Origins and breadth of the theory of higher homotopies

Abstract

Higher homotopies are nowadays playing a prominent role in mathematics as well as in certain branches of theoretical physics. The purpose of the talk is to recall some of the connections between the past and the present developments. Higher homotopies were isolated within algebraic topology at least as far back as the 1940s. Prompted by the failure of the Alexander–Whitney multiplication of cocycles to be commutative, Steenrod developed certain operations which measure this failure in a coherent manner.

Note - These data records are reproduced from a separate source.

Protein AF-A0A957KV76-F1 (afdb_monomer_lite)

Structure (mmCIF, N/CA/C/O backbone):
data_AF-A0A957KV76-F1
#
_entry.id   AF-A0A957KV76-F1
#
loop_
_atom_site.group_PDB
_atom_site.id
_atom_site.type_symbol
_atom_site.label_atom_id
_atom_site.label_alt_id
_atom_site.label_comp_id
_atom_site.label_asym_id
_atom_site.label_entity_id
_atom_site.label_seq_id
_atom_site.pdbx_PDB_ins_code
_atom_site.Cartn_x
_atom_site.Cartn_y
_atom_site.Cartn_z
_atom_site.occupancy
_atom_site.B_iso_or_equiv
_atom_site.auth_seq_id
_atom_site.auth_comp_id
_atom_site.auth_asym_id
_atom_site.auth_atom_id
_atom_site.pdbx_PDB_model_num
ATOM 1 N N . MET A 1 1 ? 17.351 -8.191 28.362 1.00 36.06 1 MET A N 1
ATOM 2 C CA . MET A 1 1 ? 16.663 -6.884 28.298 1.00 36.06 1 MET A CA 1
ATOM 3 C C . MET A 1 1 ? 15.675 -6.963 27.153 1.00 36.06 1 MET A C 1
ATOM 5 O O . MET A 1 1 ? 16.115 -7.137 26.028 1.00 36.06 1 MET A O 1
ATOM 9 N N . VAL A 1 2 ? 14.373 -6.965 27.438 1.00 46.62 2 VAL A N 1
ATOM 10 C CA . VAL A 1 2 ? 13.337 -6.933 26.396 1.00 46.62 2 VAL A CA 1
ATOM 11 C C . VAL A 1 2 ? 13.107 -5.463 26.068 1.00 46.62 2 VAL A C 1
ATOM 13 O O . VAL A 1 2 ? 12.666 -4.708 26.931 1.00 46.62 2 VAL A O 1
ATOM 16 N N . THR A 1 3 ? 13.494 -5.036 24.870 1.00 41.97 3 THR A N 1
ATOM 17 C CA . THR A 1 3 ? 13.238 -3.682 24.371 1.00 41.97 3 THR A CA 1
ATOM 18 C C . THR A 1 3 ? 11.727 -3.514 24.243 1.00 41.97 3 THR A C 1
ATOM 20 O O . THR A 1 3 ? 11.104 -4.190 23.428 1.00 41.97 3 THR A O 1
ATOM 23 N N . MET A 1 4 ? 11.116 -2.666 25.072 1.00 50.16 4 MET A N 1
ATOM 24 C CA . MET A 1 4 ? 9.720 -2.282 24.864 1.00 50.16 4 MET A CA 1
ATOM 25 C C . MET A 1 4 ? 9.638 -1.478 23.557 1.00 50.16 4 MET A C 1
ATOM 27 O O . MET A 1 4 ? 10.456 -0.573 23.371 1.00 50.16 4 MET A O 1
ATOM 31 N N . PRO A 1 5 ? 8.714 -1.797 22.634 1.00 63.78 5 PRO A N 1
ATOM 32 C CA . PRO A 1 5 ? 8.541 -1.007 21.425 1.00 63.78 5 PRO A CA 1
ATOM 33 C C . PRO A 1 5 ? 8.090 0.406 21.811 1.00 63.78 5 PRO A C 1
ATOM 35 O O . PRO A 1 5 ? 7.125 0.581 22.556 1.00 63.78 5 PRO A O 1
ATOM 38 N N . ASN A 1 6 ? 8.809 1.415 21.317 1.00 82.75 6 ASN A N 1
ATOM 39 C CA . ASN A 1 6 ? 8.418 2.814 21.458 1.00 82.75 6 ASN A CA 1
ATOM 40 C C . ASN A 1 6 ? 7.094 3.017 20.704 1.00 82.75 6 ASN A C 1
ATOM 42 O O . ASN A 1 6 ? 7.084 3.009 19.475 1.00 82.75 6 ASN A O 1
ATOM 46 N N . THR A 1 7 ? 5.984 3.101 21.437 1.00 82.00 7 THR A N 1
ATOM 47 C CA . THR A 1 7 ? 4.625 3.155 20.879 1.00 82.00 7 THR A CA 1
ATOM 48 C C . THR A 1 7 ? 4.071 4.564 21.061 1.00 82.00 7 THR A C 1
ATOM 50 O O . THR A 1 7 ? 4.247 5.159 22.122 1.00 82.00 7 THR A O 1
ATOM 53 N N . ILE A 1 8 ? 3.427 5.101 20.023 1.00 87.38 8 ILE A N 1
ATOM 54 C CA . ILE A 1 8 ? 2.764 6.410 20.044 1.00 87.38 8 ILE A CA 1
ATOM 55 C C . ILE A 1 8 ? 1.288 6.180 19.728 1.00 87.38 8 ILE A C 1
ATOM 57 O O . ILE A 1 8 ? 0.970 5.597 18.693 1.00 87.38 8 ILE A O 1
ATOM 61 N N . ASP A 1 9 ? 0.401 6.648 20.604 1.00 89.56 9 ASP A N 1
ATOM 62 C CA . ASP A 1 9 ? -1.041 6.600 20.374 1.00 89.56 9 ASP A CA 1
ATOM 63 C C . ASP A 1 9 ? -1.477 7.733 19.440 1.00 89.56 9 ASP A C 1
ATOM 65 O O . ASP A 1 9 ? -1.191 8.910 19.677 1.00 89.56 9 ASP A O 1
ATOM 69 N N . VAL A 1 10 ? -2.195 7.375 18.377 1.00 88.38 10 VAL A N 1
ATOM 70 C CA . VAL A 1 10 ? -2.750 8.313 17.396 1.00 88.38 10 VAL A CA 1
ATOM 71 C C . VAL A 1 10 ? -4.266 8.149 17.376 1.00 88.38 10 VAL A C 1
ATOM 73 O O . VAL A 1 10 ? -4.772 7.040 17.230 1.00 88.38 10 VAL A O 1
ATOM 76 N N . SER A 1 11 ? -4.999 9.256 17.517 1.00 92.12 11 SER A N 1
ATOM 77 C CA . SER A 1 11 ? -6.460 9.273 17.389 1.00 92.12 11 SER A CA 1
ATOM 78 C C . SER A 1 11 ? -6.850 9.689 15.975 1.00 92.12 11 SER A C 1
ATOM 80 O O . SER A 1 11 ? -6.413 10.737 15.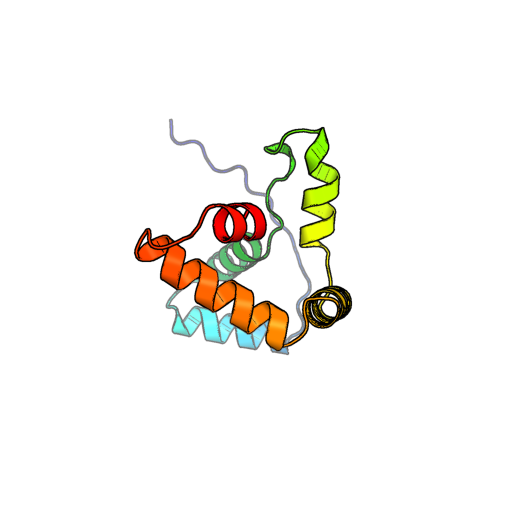497 1.00 92.12 11 SER A O 1
ATOM 82 N N . ILE A 1 12 ? -7.665 8.870 15.311 1.00 89.31 12 ILE A N 1
ATOM 83 C CA . ILE A 1 12 ? -8.164 9.115 13.956 1.00 89.31 12 ILE A CA 1
ATOM 84 C C . ILE A 1 12 ? -9.692 9.041 13.945 1.00 89.31 12 ILE A C 1
ATOM 86 O O . ILE A 1 12 ? -10.287 8.194 14.611 1.00 89.31 12 ILE A O 1
ATOM 90 N N . SER A 1 13 ? -10.331 9.915 13.171 1.00 93.88 13 SER A N 1
ATOM 91 C CA . SER A 1 13 ? -11.771 9.844 12.917 1.00 93.88 13 SER A CA 1
ATOM 92 C C . SER A 1 13 ? -12.017 8.984 11.683 1.00 93.88 13 SER A C 1
ATOM 94 O O . SER A 1 13 ? -11.537 9.317 10.601 1.00 93.88 13 SER A O 1
ATOM 96 N N . LEU A 1 14 ? -12.769 7.896 11.839 1.00 91.12 14 LEU A N 1
ATOM 97 C CA . LEU A 1 14 ? -13.136 6.998 10.744 1.00 91.12 14 LEU A CA 1
ATOM 98 C C . LEU A 1 14 ? -14.606 7.209 10.352 1.00 91.12 14 LEU A C 1
ATOM 100 O O . LEU A 1 14 ? -15.444 7.377 11.243 1.00 91.12 14 LEU A O 1
ATOM 104 N N . PRO A 1 15 ? -14.942 7.162 9.051 1.00 97.12 15 PRO A N 1
ATOM 105 C CA . PRO A 1 15 ? -16.317 6.961 8.611 1.00 97.12 15 PRO A CA 1
ATOM 106 C C . PRO A 1 15 ? -16.915 5.709 9.269 1.00 97.12 15 PRO A C 1
ATOM 108 O O . PRO A 1 15 ? -16.226 4.698 9.434 1.00 97.12 15 PRO A O 1
ATOM 111 N N . GLN A 1 16 ? -18.181 5.781 9.686 1.00 94.88 16 GLN A N 1
ATOM 112 C CA . GLN A 1 16 ? -18.826 4.699 10.437 1.00 94.88 16 GLN A CA 1
ATOM 113 C C . GLN A 1 16 ? -18.869 3.391 9.635 1.00 94.88 16 GLN A C 1
ATOM 115 O O . GLN A 1 16 ? -18.568 2.328 10.171 1.00 94.88 16 GLN A O 1
ATOM 120 N N . ASP A 1 17 ? -19.184 3.483 8.347 1.00 96.88 17 ASP A N 1
ATOM 121 C CA . ASP A 1 17 ? -19.205 2.370 7.398 1.00 96.88 17 ASP A CA 1
ATOM 122 C C . ASP A 1 17 ? -17.838 1.681 7.289 1.00 96.88 17 ASP A C 1
ATOM 124 O O . ASP A 1 17 ? -17.750 0.451 7.324 1.00 96.88 17 ASP A O 1
ATOM 128 N N . LEU A 1 18 ? -16.757 2.465 7.245 1.00 94.81 18 LEU A N 1
ATOM 129 C CA . LEU A 1 18 ? -15.400 1.927 7.232 1.00 94.81 18 LEU A CA 1
ATOM 130 C C . LEU A 1 18 ? -15.069 1.204 8.545 1.00 94.81 18 LEU A C 1
ATOM 132 O O . LEU A 1 18 ? -14.491 0.117 8.518 1.00 94.81 18 LEU A O 1
ATOM 136 N N . TYR A 1 19 ? -15.447 1.774 9.692 1.00 95.31 19 TYR A N 1
ATOM 137 C CA . TYR A 1 19 ? -15.239 1.133 10.992 1.00 95.31 19 TYR A CA 1
ATOM 138 C C . TYR A 1 19 ? -15.976 -0.210 11.093 1.00 95.31 19 TYR A C 1
ATOM 140 O O . TYR A 1 19 ? -15.376 -1.208 11.494 1.00 95.31 19 TYR A O 1
ATOM 148 N N . GLU A 1 20 ? -17.250 -0.254 10.701 1.00 96.25 20 GLU A N 1
ATOM 149 C CA . GLU A 1 20 ? -18.070 -1.471 10.727 1.00 96.25 20 GLU A CA 1
ATOM 150 C C . GLU A 1 20 ? -17.491 -2.559 9.814 1.00 96.25 20 GLU A C 1
ATOM 152 O O . GLU A 1 20 ? -17.384 -3.722 10.216 1.00 96.25 20 GLU A O 1
ATOM 157 N N . HIS A 1 21 ? -17.038 -2.181 8.614 1.00 95.81 21 HIS A N 1
ATOM 158 C CA . HIS A 1 21 ? -16.371 -3.104 7.702 1.00 95.81 21 HIS A CA 1
ATOM 159 C C . HIS A 1 21 ? -15.088 -3.686 8.314 1.00 95.81 21 HIS A C 1
ATOM 161 O O . HIS A 1 21 ? -14.920 -4.906 8.359 1.00 95.81 21 HIS A O 1
ATOM 167 N N . LEU A 1 22 ? -14.203 -2.835 8.845 1.00 94.56 22 LEU A N 1
ATOM 168 C CA . LEU A 1 22 ? -12.948 -3.273 9.464 1.00 94.56 22 LEU A CA 1
ATOM 169 C C . LEU A 1 22 ? -13.191 -4.141 10.705 1.00 94.56 22 LEU A C 1
ATOM 171 O O . LEU A 1 22 ? -12.474 -5.117 10.925 1.00 94.56 22 LEU A O 1
ATOM 175 N N . GLN A 1 23 ? -14.225 -3.837 11.490 1.00 95.62 23 GLN A N 1
ATOM 176 C CA . GLN A 1 23 ? -14.630 -4.658 12.627 1.00 95.62 23 GLN A CA 1
ATOM 177 C C . GLN A 1 23 ? -15.102 -6.050 12.181 1.00 95.62 23 GLN A C 1
ATOM 179 O O . GLN A 1 23 ? -14.728 -7.042 12.808 1.00 95.62 23 GLN A O 1
ATOM 184 N N . SER A 1 24 ? -15.861 -6.146 11.085 1.00 96.19 24 SER A N 1
ATOM 185 C CA . SER A 1 24 ? -16.263 -7.436 10.512 1.00 96.19 24 SER A CA 1
ATOM 186 C C . SER A 1 24 ? -15.061 -8.254 10.036 1.00 96.19 24 SER A C 1
ATOM 188 O O . SER A 1 24 ? -15.030 -9.466 10.246 1.00 96.19 24 SER A O 1
ATOM 190 N N . VAL A 1 25 ? -14.070 -7.615 9.406 1.00 95.88 25 VAL A N 1
ATOM 191 C CA . VAL A 1 25 ? -12.839 -8.288 8.958 1.00 95.88 25 VAL A CA 1
ATOM 192 C C . VAL A 1 25 ? -12.033 -8.793 10.155 1.00 95.88 25 VAL A C 1
ATOM 194 O O . VAL A 1 25 ? -11.600 -9.942 10.156 1.00 95.88 25 VAL A O 1
ATOM 197 N N . ALA A 1 26 ? -11.888 -7.975 11.200 1.00 95.81 26 ALA A N 1
ATOM 198 C CA . ALA A 1 26 ? -11.186 -8.337 12.430 1.00 95.81 26 ALA A CA 1
ATOM 199 C C . ALA A 1 26 ? -11.815 -9.566 13.113 1.00 95.81 26 ALA A C 1
ATOM 201 O O . ALA A 1 26 ? -11.110 -10.500 13.487 1.00 95.81 26 ALA A O 1
ATOM 202 N N . GLN A 1 27 ? -13.150 -9.608 13.194 1.00 95.56 27 GLN A N 1
ATOM 203 C CA . GLN A 1 27 ? -13.884 -10.759 13.729 1.00 95.56 27 GLN A CA 1
ATOM 204 C C . GLN A 1 27 ? -13.686 -12.023 12.885 1.00 95.56 27 GLN A C 1
ATOM 206 O O . GLN A 1 27 ? -13.469 -13.097 13.438 1.00 95.56 27 GLN A O 1
ATOM 211 N N . ALA A 1 28 ? -13.736 -11.906 11.555 1.00 95.75 28 ALA A N 1
ATOM 212 C CA . ALA A 1 28 ? -13.517 -13.039 10.657 1.00 95.75 28 ALA A CA 1
ATOM 213 C C . ALA A 1 28 ? -12.079 -13.584 10.731 1.00 95.75 28 ALA A C 1
ATOM 215 O O . ALA A 1 28 ? -11.868 -14.782 10.555 1.00 95.75 28 ALA A O 1
ATOM 216 N N . ALA A 1 29 ? -11.107 -12.710 11.003 1.00 92.06 29 ALA A N 1
ATOM 217 C CA . ALA A 1 29 ? -9.700 -13.055 11.183 1.00 92.06 29 ALA A CA 1
ATOM 218 C C . ALA A 1 29 ? -9.343 -13.503 12.616 1.00 92.06 29 ALA A C 1
ATOM 220 O O . ALA A 1 29 ? -8.183 -13.821 12.861 1.00 92.06 29 ALA A O 1
ATOM 221 N N . ASP A 1 30 ? -10.307 -13.514 13.548 1.00 95.19 30 ASP A N 1
ATOM 222 C CA . ASP A 1 30 ? -10.098 -13.767 14.985 1.00 95.19 30 ASP A CA 1
ATOM 223 C C . ASP A 1 30 ? -8.967 -12.907 15.588 1.00 95.19 30 ASP A C 1
ATOM 225 O O . ASP A 1 30 ? -8.138 -13.357 16.379 1.00 95.19 30 ASP A O 1
ATOM 229 N N . GLN A 1 31 ? -8.910 -11.639 15.172 1.00 94.50 31 GLN A N 1
ATOM 230 C CA . GLN A 1 31 ? -7.856 -10.694 15.532 1.00 94.50 31 GLN A CA 1
ATOM 231 C C . GLN A 1 31 ? -8.473 -9.410 16.100 1.00 94.50 31 GLN A C 1
ATOM 233 O O . GLN A 1 31 ? -9.501 -8.944 15.602 1.00 94.50 31 GLN A O 1
ATOM 238 N N . PRO A 1 32 ? -7.881 -8.784 17.132 1.00 95.50 32 PRO A N 1
ATOM 239 C CA . PRO A 1 32 ? -8.386 -7.516 17.634 1.00 95.50 32 PRO A CA 1
ATOM 240 C C . PRO A 1 32 ? -8.192 -6.401 16.594 1.00 95.50 32 PRO A C 1
ATOM 242 O O . PRO A 1 32 ? -7.167 -6.315 15.915 1.00 95.50 32 PRO A O 1
ATOM 245 N N . LEU A 1 33 ? -9.182 -5.507 16.502 1.00 92.81 33 LEU A N 1
ATOM 246 C CA . LEU A 1 33 ? -9.197 -4.416 15.522 1.00 92.81 33 LEU A CA 1
ATOM 247 C C . LEU A 1 33 ? -7.916 -3.551 15.532 1.00 92.81 33 LEU A C 1
ATOM 249 O O . LEU A 1 33 ? -7.421 -3.267 14.445 1.00 92.81 33 LEU A O 1
ATOM 253 N N . PRO A 1 34 ? -7.332 -3.156 16.685 1.00 92.31 34 PRO A N 1
ATOM 254 C CA . PRO A 1 34 ? -6.075 -2.403 16.697 1.00 92.31 34 PRO A CA 1
ATOM 255 C C . PRO A 1 34 ? -4.920 -3.120 15.990 1.00 92.31 34 PRO A C 1
ATOM 257 O O . PRO A 1 34 ? -4.186 -2.488 15.234 1.00 92.31 34 PRO A O 1
ATOM 260 N N . ASP A 1 35 ? -4.789 -4.435 16.169 1.00 93.12 35 ASP A N 1
ATOM 261 C CA . ASP A 1 35 ? -3.717 -5.202 15.532 1.00 93.12 35 ASP A CA 1
ATOM 262 C C . ASP A 1 35 ? -3.938 -5.280 14.020 1.00 93.12 35 ASP A C 1
ATOM 264 O O . ASP A 1 35 ? -2.991 -5.148 13.243 1.00 93.12 35 ASP A O 1
ATOM 268 N N . LEU A 1 36 ? -5.196 -5.454 13.591 1.00 93.62 36 LEU A N 1
ATOM 269 C CA . LEU A 1 36 ? -5.558 -5.424 12.173 1.00 93.62 36 LEU A CA 1
ATOM 270 C C . LEU A 1 36 ? -5.244 -4.052 11.558 1.00 93.62 36 LEU A C 1
ATOM 272 O O . LEU A 1 36 ? -4.670 -3.982 10.474 1.00 93.62 36 LEU A O 1
ATOM 276 N N . LEU A 1 37 ? -5.568 -2.958 12.255 1.00 92.50 37 LEU A N 1
ATOM 277 C CA . LEU A 1 37 ? -5.268 -1.598 11.802 1.00 92.50 37 LEU A CA 1
ATOM 278 C C . LEU A 1 37 ? -3.762 -1.379 11.646 1.00 92.50 37 LEU A C 1
ATOM 280 O O . LEU A 1 37 ? -3.328 -0.871 10.616 1.00 92.50 37 LEU A O 1
ATOM 284 N N . VAL A 1 38 ? -2.950 -1.804 12.618 1.00 91.31 38 VAL A N 1
ATOM 285 C CA . VAL A 1 38 ? -1.485 -1.717 12.516 1.00 91.31 38 VAL A CA 1
ATOM 286 C C . VAL A 1 38 ? -0.970 -2.533 11.329 1.00 91.31 38 VAL A C 1
ATOM 288 O O . VAL A 1 38 ? -0.079 -2.074 10.615 1.00 91.31 38 VAL A O 1
ATOM 291 N N . GLN A 1 39 ? -1.524 -3.720 11.086 1.00 89.94 39 GLN A N 1
ATOM 292 C CA . GLN A 1 39 ? -1.148 -4.552 9.945 1.00 89.94 39 GLN A CA 1
ATOM 293 C C . GLN A 1 39 ? -1.490 -3.888 8.607 1.00 89.94 39 GLN A C 1
ATOM 295 O O . GLN A 1 39 ? -0.632 -3.836 7.727 1.00 89.94 39 GLN A O 1
ATOM 300 N N . ILE A 1 40 ? -2.706 -3.359 8.459 1.00 90.56 40 ILE A N 1
ATOM 3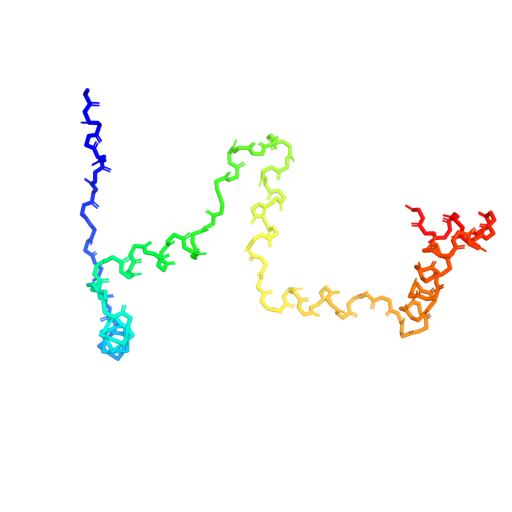01 C CA . ILE A 1 40 ? -3.142 -2.653 7.247 1.00 90.56 40 ILE A CA 1
ATOM 302 C C . ILE A 1 40 ? -2.271 -1.417 7.017 1.00 90.56 40 ILE A C 1
ATOM 304 O O . ILE A 1 40 ? -1.777 -1.216 5.911 1.00 90.56 40 ILE A O 1
ATOM 308 N N . LEU A 1 41 ? -2.015 -0.629 8.066 1.00 89.50 41 LEU A N 1
ATOM 309 C CA . LEU A 1 41 ? -1.149 0.547 7.984 1.00 89.50 41 LEU A CA 1
ATOM 310 C C . LEU A 1 41 ? 0.277 0.175 7.575 1.00 89.50 41 LEU A C 1
ATOM 312 O O . LEU A 1 41 ? 0.863 0.873 6.761 1.00 89.50 41 LEU A O 1
ATOM 316 N N . ARG A 1 42 ? 0.836 -0.931 8.083 1.00 85.88 42 ARG A N 1
ATOM 317 C CA . ARG A 1 42 ? 2.162 -1.414 7.658 1.00 85.88 42 ARG A CA 1
ATOM 318 C C . ARG A 1 42 ? 2.178 -1.891 6.210 1.00 85.88 42 ARG A C 1
ATOM 320 O O . ARG A 1 42 ? 3.173 -1.677 5.533 1.00 85.88 42 ARG A O 1
ATOM 327 N N . ALA A 1 43 ? 1.113 -2.547 5.758 1.00 85.00 43 ALA A N 1
ATOM 328 C CA . ALA A 1 43 ? 1.011 -3.047 4.391 1.00 85.00 43 ALA A CA 1
ATOM 329 C C . ALA A 1 43 ? 0.827 -1.915 3.368 1.00 85.00 43 ALA A C 1
ATOM 331 O O . ALA A 1 43 ? 1.340 -2.014 2.259 1.00 85.00 43 ALA A O 1
ATOM 332 N N . GLY A 1 44 ? 0.104 -0.857 3.743 1.00 81.94 44 GLY A N 1
ATOM 333 C CA . GLY A 1 44 ? -0.119 0.321 2.903 1.00 81.94 44 GLY A CA 1
ATOM 334 C C . GLY A 1 44 ? 0.912 1.436 3.082 1.00 81.94 44 GLY A C 1
ATOM 335 O O . GLY A 1 44 ? 0.857 2.422 2.353 1.00 81.94 44 GLY A O 1
ATOM 336 N N . ALA A 1 45 ? 1.823 1.328 4.052 1.00 81.00 45 ALA A N 1
ATOM 337 C CA . ALA A 1 45 ? 2.844 2.344 4.258 1.00 81.00 45 ALA A CA 1
ATOM 338 C C . ALA A 1 45 ? 3.844 2.337 3.092 1.00 81.00 45 ALA A C 1
ATOM 340 O O . ALA A 1 45 ? 4.284 1.259 2.675 1.00 81.00 45 ALA A O 1
ATOM 341 N N . PRO A 1 46 ? 4.259 3.520 2.604 1.00 74.38 46 PRO A N 1
ATOM 342 C CA . PRO A 1 46 ? 5.370 3.601 1.674 1.00 74.38 46 PRO A CA 1
ATOM 343 C C . PRO A 1 46 ? 6.614 2.940 2.288 1.00 74.38 46 PRO A C 1
ATOM 345 O O . PRO A 1 46 ? 6.836 3.049 3.501 1.00 74.38 46 PRO A O 1
ATOM 348 N N . PRO A 1 47 ? 7.445 2.268 1.475 1.00 77.75 47 PRO A N 1
ATOM 349 C CA . PRO A 1 47 ? 8.735 1.766 1.923 1.00 77.75 47 PRO A CA 1
ATOM 350 C C . PRO A 1 47 ? 9.591 2.890 2.509 1.00 77.75 47 PRO A C 1
ATOM 352 O O . PRO A 1 47 ? 9.489 4.049 2.106 1.00 77.75 47 PRO A O 1
ATOM 355 N N . ASP A 1 48 ? 10.490 2.542 3.429 1.00 81.38 48 ASP A N 1
ATOM 356 C CA . ASP A 1 48 ? 11.519 3.479 3.870 1.00 81.38 48 ASP A CA 1
ATOM 357 C C . ASP A 1 48 ? 12.569 3.660 2.762 1.00 81.38 48 ASP A C 1
ATOM 359 O O . ASP A 1 48 ? 13.557 2.924 2.675 1.00 81.38 48 ASP A O 1
ATOM 363 N N . TRP A 1 49 ? 12.349 4.657 1.905 1.00 81.19 49 TRP A N 1
ATOM 364 C CA . TRP A 1 49 ? 13.251 4.986 0.803 1.00 81.19 49 TRP A CA 1
ATOM 365 C C . TRP A 1 49 ? 14.614 5.496 1.270 1.00 81.19 49 TRP A C 1
ATOM 367 O O . TRP A 1 49 ? 15.560 5.476 0.487 1.00 81.19 49 TRP A O 1
ATOM 377 N N . THR A 1 50 ? 14.775 5.875 2.544 1.00 80.31 50 THR A N 1
ATOM 378 C CA . THR A 1 50 ? 16.076 6.325 3.064 1.00 80.31 50 THR A CA 1
ATOM 379 C C . THR A 1 50 ? 17.134 5.218 3.055 1.00 80.31 50 THR A C 1
ATOM 381 O O . THR A 1 50 ? 18.330 5.511 3.076 1.00 80.31 50 THR A O 1
ATOM 384 N N . GLN A 1 51 ? 16.710 3.951 2.956 1.00 82.44 51 GLN A N 1
ATOM 385 C CA . GLN A 1 51 ? 17.596 2.796 2.792 1.00 82.44 51 GLN A CA 1
ATOM 386 C C . GLN A 1 51 ? 18.151 2.654 1.362 1.00 82.44 51 GLN A C 1
ATOM 388 O O . GLN A 1 51 ? 19.126 1.928 1.154 1.00 82.44 51 GLN A O 1
ATOM 393 N N . ALA A 1 52 ? 17.553 3.316 0.366 1.00 83.81 52 ALA A N 1
ATOM 394 C CA . ALA A 1 52 ? 18.043 3.313 -1.009 1.00 83.81 52 ALA A CA 1
ATOM 395 C C . ALA A 1 52 ? 19.199 4.321 -1.193 1.00 83.81 52 ALA A C 1
ATOM 397 O O . ALA A 1 52 ? 19.312 5.286 -0.431 1.00 83.81 52 ALA A O 1
ATOM 398 N N . PRO A 1 53 ? 20.068 4.150 -2.209 1.00 90.19 53 PRO A N 1
ATOM 399 C CA . PRO A 1 53 ? 21.081 5.149 -2.546 1.00 90.19 53 PRO A CA 1
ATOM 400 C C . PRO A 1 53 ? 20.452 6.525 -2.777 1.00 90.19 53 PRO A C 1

Dold and Lashof extended Milnor’s classifying space construction to associative H-spaces, and a careful examination of this extension led Stasheff to the discovery of An-spaces and A∞-spaces as notions which control the failure of associativity in a coherent way so that the classifying space construction can still be pushed through.Algebraic versions of higher homotopies have, as we all know, led Kontsevich eventually to the proof of the formality conjecture. Homological perturbation theory (HPT), in a simple form first isolated by Eilenberg and Mac Lane in the early 1950s, has nowadays become a standard tool to handle algebraic incarnations of higher homotopies. A basic observation is that higher homotopy structures behave much better relative to homotopy than strict structures, and HPT enables one to exploit this observation in various concrete situations which, in particular, leads to the effective calculation of various invariants which are otherwise intractable.Higher homotopies abound but they are rarely recognized explicitly and their significance is hardly understood; at times, their appearance might at first glance even come as a surprise, for example in the Kodaira–Spencer approach to deformations of complex manifolds or in the theory of foliations.